Injective means one-to-one => TS is one-to-one. This implies that TS(x) = 0 where x = 0.

Assume that S(x) = 0. We want to prove that x = 0.

S(x) = 0 => T(S(x)) = T(0) => T(0) = 0 => x = 0. So, S is one-to-one => S is injective.

is this okay?? should i write more?

(b) Assume that TS is surjective. We need to prove that T is surjective.

Surjective means onto => TS is onto W.

Assume R(TS) = W. We want to prove R(T) = W.

I have NO idea how to do this one...

(c) Assume TS is bijective. This means that TS is both injective and surjective => TS is one-to-one correspondence.
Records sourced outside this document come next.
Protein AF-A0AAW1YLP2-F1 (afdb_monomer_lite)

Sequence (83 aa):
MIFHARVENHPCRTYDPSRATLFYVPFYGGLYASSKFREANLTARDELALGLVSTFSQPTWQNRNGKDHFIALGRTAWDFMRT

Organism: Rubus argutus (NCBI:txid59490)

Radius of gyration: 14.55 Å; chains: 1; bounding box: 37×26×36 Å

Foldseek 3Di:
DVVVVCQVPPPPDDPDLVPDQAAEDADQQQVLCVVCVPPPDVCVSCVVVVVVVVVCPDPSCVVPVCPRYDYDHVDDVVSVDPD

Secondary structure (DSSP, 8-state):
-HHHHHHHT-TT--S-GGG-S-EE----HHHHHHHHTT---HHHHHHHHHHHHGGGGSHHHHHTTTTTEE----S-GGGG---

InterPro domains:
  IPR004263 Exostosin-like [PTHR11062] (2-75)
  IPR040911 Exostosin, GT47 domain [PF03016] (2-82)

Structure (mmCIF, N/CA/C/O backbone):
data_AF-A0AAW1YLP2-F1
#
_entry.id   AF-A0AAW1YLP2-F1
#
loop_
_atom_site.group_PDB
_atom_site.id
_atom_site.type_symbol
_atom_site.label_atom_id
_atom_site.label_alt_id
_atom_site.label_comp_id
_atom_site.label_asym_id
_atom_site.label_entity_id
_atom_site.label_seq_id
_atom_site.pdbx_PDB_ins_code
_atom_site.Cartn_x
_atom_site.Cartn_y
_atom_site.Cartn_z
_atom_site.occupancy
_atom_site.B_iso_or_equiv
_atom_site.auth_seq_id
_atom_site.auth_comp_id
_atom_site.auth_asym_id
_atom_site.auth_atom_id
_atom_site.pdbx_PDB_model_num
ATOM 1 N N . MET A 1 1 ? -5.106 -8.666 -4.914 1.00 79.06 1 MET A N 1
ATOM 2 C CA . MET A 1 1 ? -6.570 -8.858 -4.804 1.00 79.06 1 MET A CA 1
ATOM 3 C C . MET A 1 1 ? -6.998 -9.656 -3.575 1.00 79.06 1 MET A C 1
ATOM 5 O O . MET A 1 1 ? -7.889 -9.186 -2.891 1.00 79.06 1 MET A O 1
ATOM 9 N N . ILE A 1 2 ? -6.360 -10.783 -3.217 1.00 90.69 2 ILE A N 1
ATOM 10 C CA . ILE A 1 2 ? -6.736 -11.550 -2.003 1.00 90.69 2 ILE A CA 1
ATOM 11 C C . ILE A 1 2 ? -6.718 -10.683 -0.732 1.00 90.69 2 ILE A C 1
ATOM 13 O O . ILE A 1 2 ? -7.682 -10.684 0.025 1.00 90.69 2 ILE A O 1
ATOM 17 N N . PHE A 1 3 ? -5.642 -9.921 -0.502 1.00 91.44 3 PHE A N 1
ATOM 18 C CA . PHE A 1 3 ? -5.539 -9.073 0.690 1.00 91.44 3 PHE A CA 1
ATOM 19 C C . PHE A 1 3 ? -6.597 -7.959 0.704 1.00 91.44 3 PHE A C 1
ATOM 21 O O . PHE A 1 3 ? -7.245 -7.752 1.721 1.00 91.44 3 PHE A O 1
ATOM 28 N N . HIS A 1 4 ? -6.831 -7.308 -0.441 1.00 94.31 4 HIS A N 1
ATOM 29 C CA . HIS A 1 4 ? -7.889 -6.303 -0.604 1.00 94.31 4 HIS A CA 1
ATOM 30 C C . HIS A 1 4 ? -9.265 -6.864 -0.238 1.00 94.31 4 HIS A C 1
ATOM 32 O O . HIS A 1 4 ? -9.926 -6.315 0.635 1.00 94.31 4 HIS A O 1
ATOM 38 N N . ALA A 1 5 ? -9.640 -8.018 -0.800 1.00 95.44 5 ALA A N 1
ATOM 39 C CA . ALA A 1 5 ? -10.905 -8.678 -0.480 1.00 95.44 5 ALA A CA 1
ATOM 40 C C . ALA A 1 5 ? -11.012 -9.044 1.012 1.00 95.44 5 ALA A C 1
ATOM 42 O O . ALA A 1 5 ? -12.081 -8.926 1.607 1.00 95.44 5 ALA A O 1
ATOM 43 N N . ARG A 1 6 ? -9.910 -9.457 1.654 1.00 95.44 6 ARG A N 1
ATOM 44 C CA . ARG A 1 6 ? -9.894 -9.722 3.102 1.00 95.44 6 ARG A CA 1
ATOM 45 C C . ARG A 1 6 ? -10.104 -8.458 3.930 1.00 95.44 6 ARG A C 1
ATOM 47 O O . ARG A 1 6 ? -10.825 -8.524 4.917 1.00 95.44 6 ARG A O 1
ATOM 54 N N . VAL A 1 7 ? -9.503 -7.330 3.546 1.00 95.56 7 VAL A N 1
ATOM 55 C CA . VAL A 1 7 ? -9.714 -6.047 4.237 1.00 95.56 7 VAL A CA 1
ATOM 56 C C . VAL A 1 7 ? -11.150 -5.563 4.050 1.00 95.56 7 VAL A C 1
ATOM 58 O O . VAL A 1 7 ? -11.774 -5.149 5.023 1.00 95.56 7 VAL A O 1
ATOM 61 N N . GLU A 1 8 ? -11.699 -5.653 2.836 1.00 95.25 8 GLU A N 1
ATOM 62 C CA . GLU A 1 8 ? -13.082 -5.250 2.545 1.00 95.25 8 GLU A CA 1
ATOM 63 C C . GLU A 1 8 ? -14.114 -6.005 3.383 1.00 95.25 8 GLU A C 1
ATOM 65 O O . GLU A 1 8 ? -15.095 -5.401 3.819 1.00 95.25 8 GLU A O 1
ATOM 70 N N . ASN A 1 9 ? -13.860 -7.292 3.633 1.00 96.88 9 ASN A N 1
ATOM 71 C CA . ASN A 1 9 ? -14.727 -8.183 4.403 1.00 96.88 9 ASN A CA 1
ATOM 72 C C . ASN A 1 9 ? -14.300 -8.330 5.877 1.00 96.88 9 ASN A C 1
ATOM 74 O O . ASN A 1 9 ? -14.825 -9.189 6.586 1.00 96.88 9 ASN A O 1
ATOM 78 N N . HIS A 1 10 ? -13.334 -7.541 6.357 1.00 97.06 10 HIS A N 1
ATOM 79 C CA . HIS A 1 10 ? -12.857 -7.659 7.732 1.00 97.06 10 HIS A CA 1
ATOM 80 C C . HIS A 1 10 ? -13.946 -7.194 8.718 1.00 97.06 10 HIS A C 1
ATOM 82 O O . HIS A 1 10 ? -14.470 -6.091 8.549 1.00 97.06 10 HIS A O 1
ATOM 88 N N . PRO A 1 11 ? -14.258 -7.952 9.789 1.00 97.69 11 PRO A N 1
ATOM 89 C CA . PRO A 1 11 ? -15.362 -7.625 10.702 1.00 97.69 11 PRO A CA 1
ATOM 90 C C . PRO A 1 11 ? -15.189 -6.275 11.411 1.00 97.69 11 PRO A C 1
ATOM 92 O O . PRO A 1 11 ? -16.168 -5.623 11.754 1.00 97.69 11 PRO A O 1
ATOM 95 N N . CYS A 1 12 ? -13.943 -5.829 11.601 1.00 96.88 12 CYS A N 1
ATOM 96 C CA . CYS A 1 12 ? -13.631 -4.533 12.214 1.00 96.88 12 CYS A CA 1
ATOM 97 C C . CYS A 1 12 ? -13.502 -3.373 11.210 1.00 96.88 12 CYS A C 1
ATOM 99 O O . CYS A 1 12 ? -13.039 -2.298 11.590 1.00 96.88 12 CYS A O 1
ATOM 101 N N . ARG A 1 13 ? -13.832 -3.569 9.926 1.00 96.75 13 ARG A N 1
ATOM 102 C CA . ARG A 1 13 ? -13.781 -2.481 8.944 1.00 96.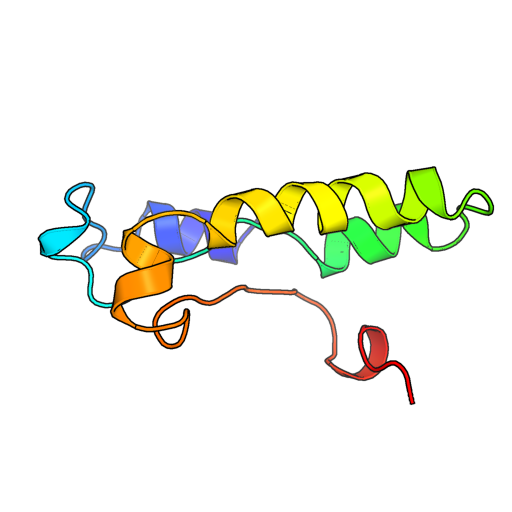75 13 ARG A CA 1
ATOM 103 C C . ARG A 1 13 ? -14.822 -1.419 9.300 1.00 96.75 13 ARG A C 1
ATOM 105 O O . ARG A 1 13 ? -15.975 -1.729 9.578 1.00 96.75 13 ARG A O 1
ATOM 112 N N . THR A 1 14 ? -14.411 -0.158 9.248 1.00 96.94 14 THR A N 1
ATOM 113 C CA . THR A 1 14 ? -15.280 1.000 9.472 1.00 96.94 14 THR A CA 1
ATOM 114 C C . THR A 1 14 ? -15.220 1.939 8.273 1.00 96.94 14 THR A C 1
ATOM 116 O O . THR A 1 14 ? -14.179 2.064 7.629 1.00 96.94 14 THR A O 1
ATOM 119 N N . TYR A 1 15 ? -16.344 2.591 7.978 1.00 94.25 15 TYR A N 1
ATOM 120 C CA . TYR A 1 15 ? -16.420 3.687 7.008 1.00 94.25 15 TYR A CA 1
ATOM 121 C C . TYR A 1 15 ? -16.160 5.053 7.649 1.00 94.25 15 TYR A C 1
ATOM 123 O O . TYR A 1 15 ? -15.919 6.016 6.933 1.00 94.25 15 TYR A O 1
ATOM 131 N N . ASP A 1 16 ? -16.199 5.131 8.982 1.00 96.31 16 ASP A N 1
ATOM 132 C CA . ASP A 1 16 ? -15.855 6.324 9.749 1.00 96.31 16 ASP A CA 1
ATOM 133 C C . ASP A 1 16 ? -14.335 6.369 10.000 1.00 96.31 16 ASP A C 1
ATOM 135 O O . ASP A 1 16 ? -13.830 5.545 10.778 1.00 96.31 16 ASP A O 1
ATOM 139 N N . PRO A 1 17 ? -13.600 7.317 9.383 1.00 93.50 17 PRO A N 1
ATOM 140 C CA . PRO A 1 17 ? -12.154 7.440 9.542 1.00 93.50 17 PRO A CA 1
ATOM 141 C C . PRO A 1 17 ? -11.724 7.795 10.968 1.00 93.50 17 PRO A C 1
ATOM 143 O O . PRO A 1 17 ? -10.617 7.446 11.364 1.00 93.50 17 PRO A O 1
ATOM 146 N N . SER A 1 18 ? -12.577 8.458 11.757 1.00 94.12 18 SER A N 1
ATOM 147 C CA . SER A 1 18 ? -12.241 8.870 13.130 1.00 94.12 18 SER A CA 1
ATOM 148 C C . SER A 1 18 ? -12.120 7.684 14.093 1.00 94.12 18 SER A C 1
ATOM 150 O O . SER A 1 18 ? -11.434 7.762 15.111 1.00 94.12 18 SER A O 1
ATOM 152 N N . ARG A 1 19 ? -12.759 6.563 13.745 1.00 96.06 19 ARG A N 1
ATOM 153 C CA . ARG A 1 19 ? -12.747 5.308 14.506 1.00 96.06 19 ARG A CA 1
ATOM 154 C C . ARG A 1 19 ? -11.729 4.298 13.982 1.00 96.06 19 ARG A C 1
ATOM 156 O O . ARG A 1 19 ? -11.553 3.243 14.591 1.00 96.06 19 ARG A O 1
ATOM 163 N N . ALA A 1 20 ? -11.096 4.576 12.846 1.00 96.12 20 ALA A N 1
ATOM 164 C CA . ALA A 1 20 ? -10.130 3.672 12.243 1.00 96.12 20 ALA A CA 1
ATOM 165 C C . ALA A 1 20 ? -8.793 3.728 12.999 1.00 96.12 20 ALA A C 1
ATOM 167 O O . ALA A 1 20 ? -8.271 4.796 13.302 1.00 96.12 20 ALA A O 1
ATOM 168 N N . THR A 1 21 ? -8.226 2.559 13.306 1.00 95.81 21 THR A N 1
ATOM 169 C CA . THR A 1 21 ? -6.870 2.452 13.885 1.00 95.81 21 THR A CA 1
ATOM 170 C C . THR A 1 21 ? -5.796 2.276 12.814 1.00 95.81 21 THR A C 1
ATOM 172 O O . THR A 1 21 ? -4.643 2.629 13.042 1.00 95.81 21 THR A O 1
ATOM 175 N N . LEU A 1 22 ? -6.172 1.709 11.666 1.00 96.12 22 LEU A N 1
ATOM 176 C CA . LEU A 1 22 ? -5.300 1.456 10.527 1.00 96.12 22 LEU A CA 1
ATOM 177 C C . LEU A 1 22 ? -6.035 1.785 9.231 1.00 96.12 22 LEU A C 1
ATOM 179 O O . LEU A 1 22 ? -7.234 1.523 9.103 1.00 96.12 22 LEU A O 1
ATOM 183 N N . PHE A 1 23 ? -5.283 2.278 8.256 1.00 95.56 23 PHE A N 1
ATOM 184 C CA . PHE A 1 23 ? -5.770 2.626 6.932 1.00 95.56 23 PHE A CA 1
ATOM 185 C C . PHE A 1 23 ? -5.092 1.744 5.890 1.00 95.56 23 PHE A C 1
ATOM 187 O O . PHE A 1 23 ? -3.883 1.808 5.664 1.00 95.56 23 PHE A O 1
ATOM 194 N N . TYR A 1 24 ? -5.881 0.898 5.238 1.00 94.44 24 TYR A N 1
ATOM 195 C CA . TYR A 1 24 ? -5.396 0.132 4.102 1.00 94.44 24 TYR A CA 1
ATOM 196 C C . TYR A 1 24 ? -5.398 1.005 2.850 1.00 94.44 24 TYR A C 1
ATOM 198 O O . TYR A 1 24 ? -6.431 1.565 2.483 1.00 94.44 24 TYR A O 1
ATOM 206 N N . VAL A 1 25 ? -4.257 1.081 2.173 1.00 93.25 25 VAL A N 1
ATOM 207 C CA . VAL A 1 25 ? -4.131 1.781 0.896 1.00 93.25 25 VAL A CA 1
ATOM 208 C C . VAL A 1 25 ? -4.149 0.740 -0.232 1.00 93.25 25 VAL A C 1
ATOM 210 O O . VAL A 1 25 ? -3.228 -0.081 -0.310 1.00 93.25 25 VAL A O 1
ATOM 213 N N . PRO A 1 26 ? -5.173 0.733 -1.112 1.00 91.69 26 PRO A N 1
ATOM 214 C CA . PRO A 1 26 ? -5.377 -0.306 -2.127 1.00 91.69 26 PRO A CA 1
ATOM 215 C C . PRO A 1 26 ? -4.451 -0.129 -3.346 1.00 91.69 26 PRO A C 1
ATOM 217 O O . PRO A 1 26 ? -4.880 -0.145 -4.497 1.00 91.69 26 PRO A O 1
ATOM 220 N N . PHE A 1 27 ? -3.153 0.046 -3.096 1.00 92.62 27 PHE A N 1
ATOM 221 C CA . PHE A 1 27 ? -2.122 0.151 -4.120 1.00 92.62 27 PHE A CA 1
ATOM 222 C C . PHE A 1 27 ? -1.487 -1.219 -4.390 1.00 92.62 27 PHE A C 1
ATOM 224 O O . PHE A 1 27 ? -0.759 -1.771 -3.564 1.00 92.62 27 PHE A O 1
ATOM 231 N N . TYR A 1 28 ? -1.738 -1.781 -5.572 1.00 92.62 28 TYR A N 1
ATOM 232 C CA . TYR A 1 28 ? -1.262 -3.113 -5.959 1.00 92.62 28 TYR A CA 1
ATOM 233 C C . TYR A 1 28 ? 0.167 -3.086 -6.519 1.00 92.62 28 TYR A C 1
ATOM 235 O O . TYR A 1 28 ? 0.401 -3.476 -7.663 1.00 92.62 28 TYR A O 1
ATOM 243 N N . GLY A 1 29 ? 1.126 -2.630 -5.709 1.00 91.44 29 GLY A N 1
ATOM 244 C CA . GLY A 1 29 ? 2.492 -2.323 -6.150 1.00 91.44 29 GLY A CA 1
ATOM 245 C C . GLY A 1 29 ? 3.197 -3.455 -6.904 1.00 91.44 29 GLY A C 1
ATOM 246 O O . GLY A 1 29 ? 3.796 -3.212 -7.946 1.00 91.44 29 GLY A O 1
ATOM 247 N N . GLY A 1 30 ? 3.077 -4.707 -6.453 1.00 91.38 30 GLY A N 1
ATOM 248 C CA . GLY A 1 30 ? 3.689 -5.849 -7.137 1.00 91.38 30 GLY A CA 1
ATOM 249 C C . GLY A 1 30 ? 3.057 -6.182 -8.487 1.00 91.38 30 GLY A C 1
ATOM 250 O O . GLY A 1 30 ? 3.773 -6.529 -9.428 1.00 91.38 30 GLY A O 1
ATOM 251 N N . LEU A 1 31 ? 1.734 -6.033 -8.615 1.00 92.19 31 LEU A N 1
ATOM 252 C CA . LEU A 1 31 ? 1.046 -6.183 -9.900 1.00 92.19 31 LEU A CA 1
ATOM 253 C C . LEU A 1 31 ? 1.458 -5.058 -10.854 1.00 92.19 31 LEU A C 1
ATOM 255 O O . LEU A 1 31 ? 1.802 -5.326 -12.002 1.00 92.19 31 LEU A O 1
ATOM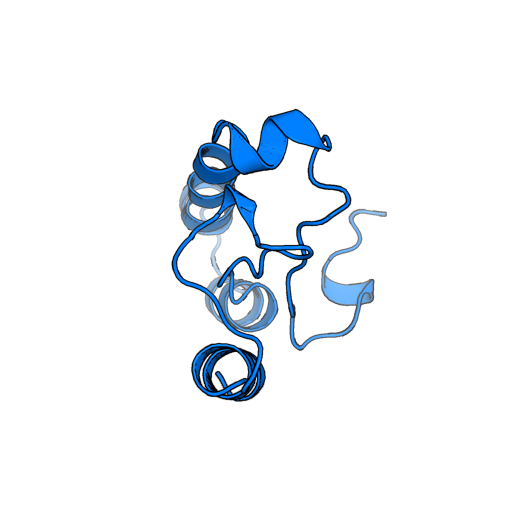 259 N N . TYR A 1 32 ? 1.491 -3.820 -10.356 1.00 92.50 32 TYR A N 1
ATOM 260 C CA . TYR A 1 32 ? 1.904 -2.659 -11.134 1.00 92.50 32 TYR A CA 1
ATOM 261 C C . TYR A 1 32 ? 3.340 -2.796 -11.651 1.00 92.50 32 TYR A C 1
ATOM 263 O O . TYR A 1 32 ? 3.563 -2.716 -12.860 1.00 92.50 32 TYR A O 1
ATOM 271 N N . ALA A 1 33 ? 4.290 -3.113 -10.766 1.00 90.69 33 ALA A N 1
ATOM 272 C CA . ALA A 1 33 ? 5.683 -3.354 -11.131 1.00 90.69 33 ALA A CA 1
ATOM 273 C C . ALA A 1 33 ? 5.807 -4.453 -12.197 1.00 90.69 33 ALA A C 1
ATOM 275 O O . ALA A 1 33 ? 6.508 -4.281 -13.192 1.00 90.69 33 ALA A O 1
ATOM 276 N N . SER A 1 34 ? 5.054 -5.549 -12.045 1.00 90.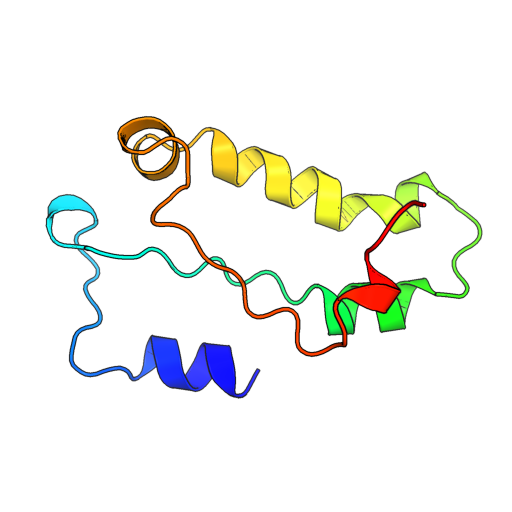81 34 SER A N 1
ATOM 277 C CA . SER A 1 34 ? 5.030 -6.637 -13.030 1.00 90.81 34 SER A CA 1
ATOM 278 C C . SER A 1 34 ? 4.439 -6.205 -14.373 1.00 90.81 34 SER A C 1
ATOM 280 O O . SER A 1 34 ? 4.883 -6.685 -15.404 1.00 90.81 34 SER A O 1
ATOM 282 N N . SER A 1 35 ? 3.460 -5.297 -14.388 1.00 92.25 35 SER A N 1
ATOM 283 C CA . SER A 1 35 ? 2.853 -4.796 -15.630 1.00 92.25 35 SER A CA 1
ATOM 284 C C . SER A 1 35 ? 3.746 -3.804 -16.385 1.00 92.25 35 SER A C 1
ATOM 286 O O . SER A 1 35 ? 3.659 -3.706 -17.605 1.00 92.25 35 SER A O 1
ATOM 288 N N . LYS A 1 36 ? 4.630 -3.092 -15.673 1.00 92.25 36 LYS A N 1
ATOM 289 C CA . LYS A 1 36 ? 5.501 -2.045 -16.229 1.00 92.25 36 LYS A CA 1
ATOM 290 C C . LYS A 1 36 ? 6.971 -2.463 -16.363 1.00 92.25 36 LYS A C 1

We need to prove that S is surjective iff T is injective.

I know after proving (a) and (b), we can say that S is injective and T is surjective.
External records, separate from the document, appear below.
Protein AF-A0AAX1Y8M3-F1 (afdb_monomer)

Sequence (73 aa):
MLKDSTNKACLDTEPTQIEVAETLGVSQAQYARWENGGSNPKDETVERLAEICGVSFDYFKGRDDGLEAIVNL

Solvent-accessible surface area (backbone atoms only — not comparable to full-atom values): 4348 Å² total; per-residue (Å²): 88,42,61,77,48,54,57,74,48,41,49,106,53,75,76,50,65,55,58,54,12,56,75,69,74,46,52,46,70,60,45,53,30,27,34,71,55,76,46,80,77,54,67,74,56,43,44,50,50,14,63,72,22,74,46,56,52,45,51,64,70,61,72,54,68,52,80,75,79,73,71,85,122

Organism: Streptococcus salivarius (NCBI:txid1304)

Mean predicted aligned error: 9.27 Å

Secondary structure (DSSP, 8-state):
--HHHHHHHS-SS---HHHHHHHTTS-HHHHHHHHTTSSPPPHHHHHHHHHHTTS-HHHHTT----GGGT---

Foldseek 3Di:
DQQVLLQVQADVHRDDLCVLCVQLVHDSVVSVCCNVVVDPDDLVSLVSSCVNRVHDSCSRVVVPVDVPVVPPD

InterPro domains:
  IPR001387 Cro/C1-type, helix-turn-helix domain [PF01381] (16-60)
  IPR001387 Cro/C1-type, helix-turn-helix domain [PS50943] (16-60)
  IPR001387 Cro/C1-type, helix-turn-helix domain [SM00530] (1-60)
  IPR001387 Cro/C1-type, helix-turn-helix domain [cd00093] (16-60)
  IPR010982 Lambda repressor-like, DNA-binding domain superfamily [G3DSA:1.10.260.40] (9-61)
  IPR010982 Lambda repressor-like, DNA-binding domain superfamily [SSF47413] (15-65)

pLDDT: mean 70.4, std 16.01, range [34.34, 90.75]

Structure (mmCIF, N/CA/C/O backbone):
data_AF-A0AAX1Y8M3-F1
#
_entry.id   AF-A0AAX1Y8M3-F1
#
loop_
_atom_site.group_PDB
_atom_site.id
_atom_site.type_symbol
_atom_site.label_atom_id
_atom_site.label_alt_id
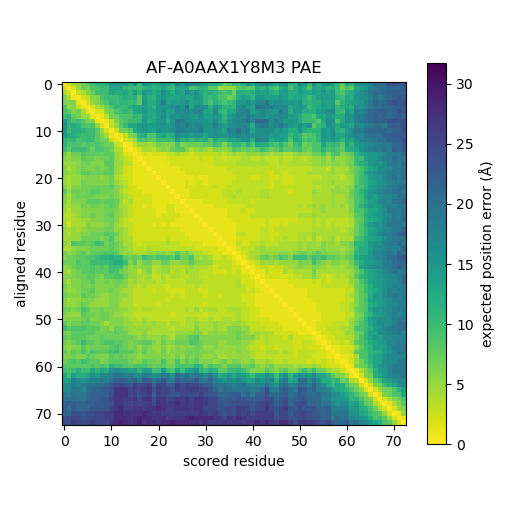_atom_site.label_comp_id
_atom_site.label_asym_id
_atom_site.label_entity_id
_atom_site.label_seq_id
_atom_site.pdbx_PDB_ins_code
_atom_site.Cartn_x
_atom_site.Cartn_y
_atom_site.Cartn_z
_atom_site.occupancy
_atom_site.B_iso_or_equiv
_atom_site.auth_seq_id
_atom_site.auth_comp_id
_atom_site.auth_asym_id
_atom_site.auth_atom_id
_atom_site.pdbx_PDB_model_num
ATOM 1 N N . MET A 1 1 ? 8.667 1.029 -0.930 1.00 59.88 1 MET A N 1
ATOM 2 C CA . MET A 1 1 ? 8.742 0.245 -2.183 1.00 59.88 1 MET A CA 1
ATOM 3 C C . MET A 1 1 ? 7.685 0.681 -3.198 1.00 59.88 1 MET A C 1
ATOM 5 O O . MET A 1 1 ? 8.025 0.755 -4.362 1.00 59.88 1 MET A O 1
ATOM 9 N N . LEU A 1 2 ? 6.450 1.013 -2.781 1.00 63.06 2 LEU A N 1
ATOM 10 C CA . LEU A 1 2 ? 5.354 1.439 -3.685 1.00 63.06 2 LEU A CA 1
ATOM 11 C C . LEU A 1 2 ? 5.158 2.966 -3.823 1.00 63.06 2 LEU A C 1
ATOM 13 O O . LEU A 1 2 ? 4.324 3.415 -4.607 1.00 63.06 2 LEU A O 1
ATOM 17 N N . LYS A 1 3 ? 5.866 3.767 -3.018 1.00 56.47 3 LYS A N 1
ATOM 18 C CA . LYS A 1 3 ? 5.546 5.188 -2.801 1.00 56.47 3 LYS A CA 1
ATOM 19 C C . LYS A 1 3 ? 5.710 6.048 -4.065 1.00 56.47 3 LYS A C 1
ATOM 21 O O . LYS A 1 3 ? 4.877 6.905 -4.319 1.00 56.47 3 LYS A O 1
ATOM 26 N N . ASP A 1 4 ? 6.736 5.775 -4.872 1.00 55.72 4 ASP A N 1
ATOM 27 C CA . ASP A 1 4 ? 7.018 6.528 -6.105 1.00 55.72 4 ASP A CA 1
ATOM 28 C C . ASP A 1 4 ? 6.222 6.028 -7.323 1.00 55.72 4 ASP A C 1
ATOM 30 O O . ASP A 1 4 ? 5.935 6.801 -8.235 1.00 55.72 4 ASP A O 1
ATOM 34 N N . SER A 1 5 ? 5.835 4.749 -7.336 1.00 55.25 5 SER A N 1
ATOM 35 C CA . SER A 1 5 ? 5.109 4.127 -8.448 1.00 55.25 5 SER A CA 1
ATOM 36 C C . SER A 1 5 ? 3.613 4.469 -8.409 1.00 55.25 5 SER A C 1
ATOM 38 O O . SER A 1 5 ? 3.016 4.827 -9.420 1.00 55.25 5 SER A O 1
ATOM 40 N N . THR A 1 6 ? 2.980 4.429 -7.235 1.00 53.91 6 THR A N 1
ATOM 41 C CA . THR A 1 6 ? 1.509 4.528 -7.168 1.00 53.91 6 THR A CA 1
ATOM 42 C C . THR A 1 6 ? 0.970 5.929 -7.501 1.00 53.91 6 THR A C 1
ATOM 44 O O . THR A 1 6 ? -0.069 6.031 -8.151 1.00 53.91 6 THR A O 1
ATOM 47 N N . ASN A 1 7 ? 1.699 7.005 -7.164 1.00 53.53 7 ASN A N 1
ATOM 48 C CA . ASN A 1 7 ? 1.280 8.387 -7.468 1.00 53.53 7 ASN A CA 1
ATOM 49 C C . ASN A 1 7 ? 1.353 8.741 -8.959 1.00 53.53 7 ASN A C 1
ATOM 51 O O . ASN A 1 7 ? 0.610 9.603 -9.412 1.00 53.53 7 ASN A O 1
ATOM 55 N N . LYS A 1 8 ? 2.246 8.104 -9.727 1.00 54.97 8 LYS A N 1
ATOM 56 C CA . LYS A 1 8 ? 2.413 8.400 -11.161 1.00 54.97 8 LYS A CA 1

"=>" Assume S is surjective. We need to prove that T is injective.

TS is bijective => TS is injective => S is injective.

But we assumed that S is surjective which then implies that S is an isomorphism.

TS is bijective => TS is surjective => S is surjective.

dim(U) = N(S) + R(S) Because S is an isomorphism, N(S) = 0 and R(S) = dim(V). Thus, dim(U) = dim(V).

dim(U) = N(TS) + R(TS) Because TS is injective, N(TS) = 0 and R(TS) = dim(W). Thus, dim(U) = dim(W).

By Dimension Theorem, dim(V) = dim(W). Thus T is injective.

(Is this right?? can I just conclude that?)

"<=" Assume T is injective. We need to prove that S is surjective.

TS is bijective => TS is surjective => T is surjective. But we assumed that T is injective which implies that T is an isomorphism.

TS is bijective => TS is injective => T is injective.

dim(V) = N(T) + R(T) Because T is an isomorphism, N(T) = 0 and R(T) = dim(W). Thus, dim(V) = dim(W).

Now I'm really confused. I think I just mainly don't understand all this bijective and surjective stuff.

Thanks so much to those who help me with this problem. I really need it.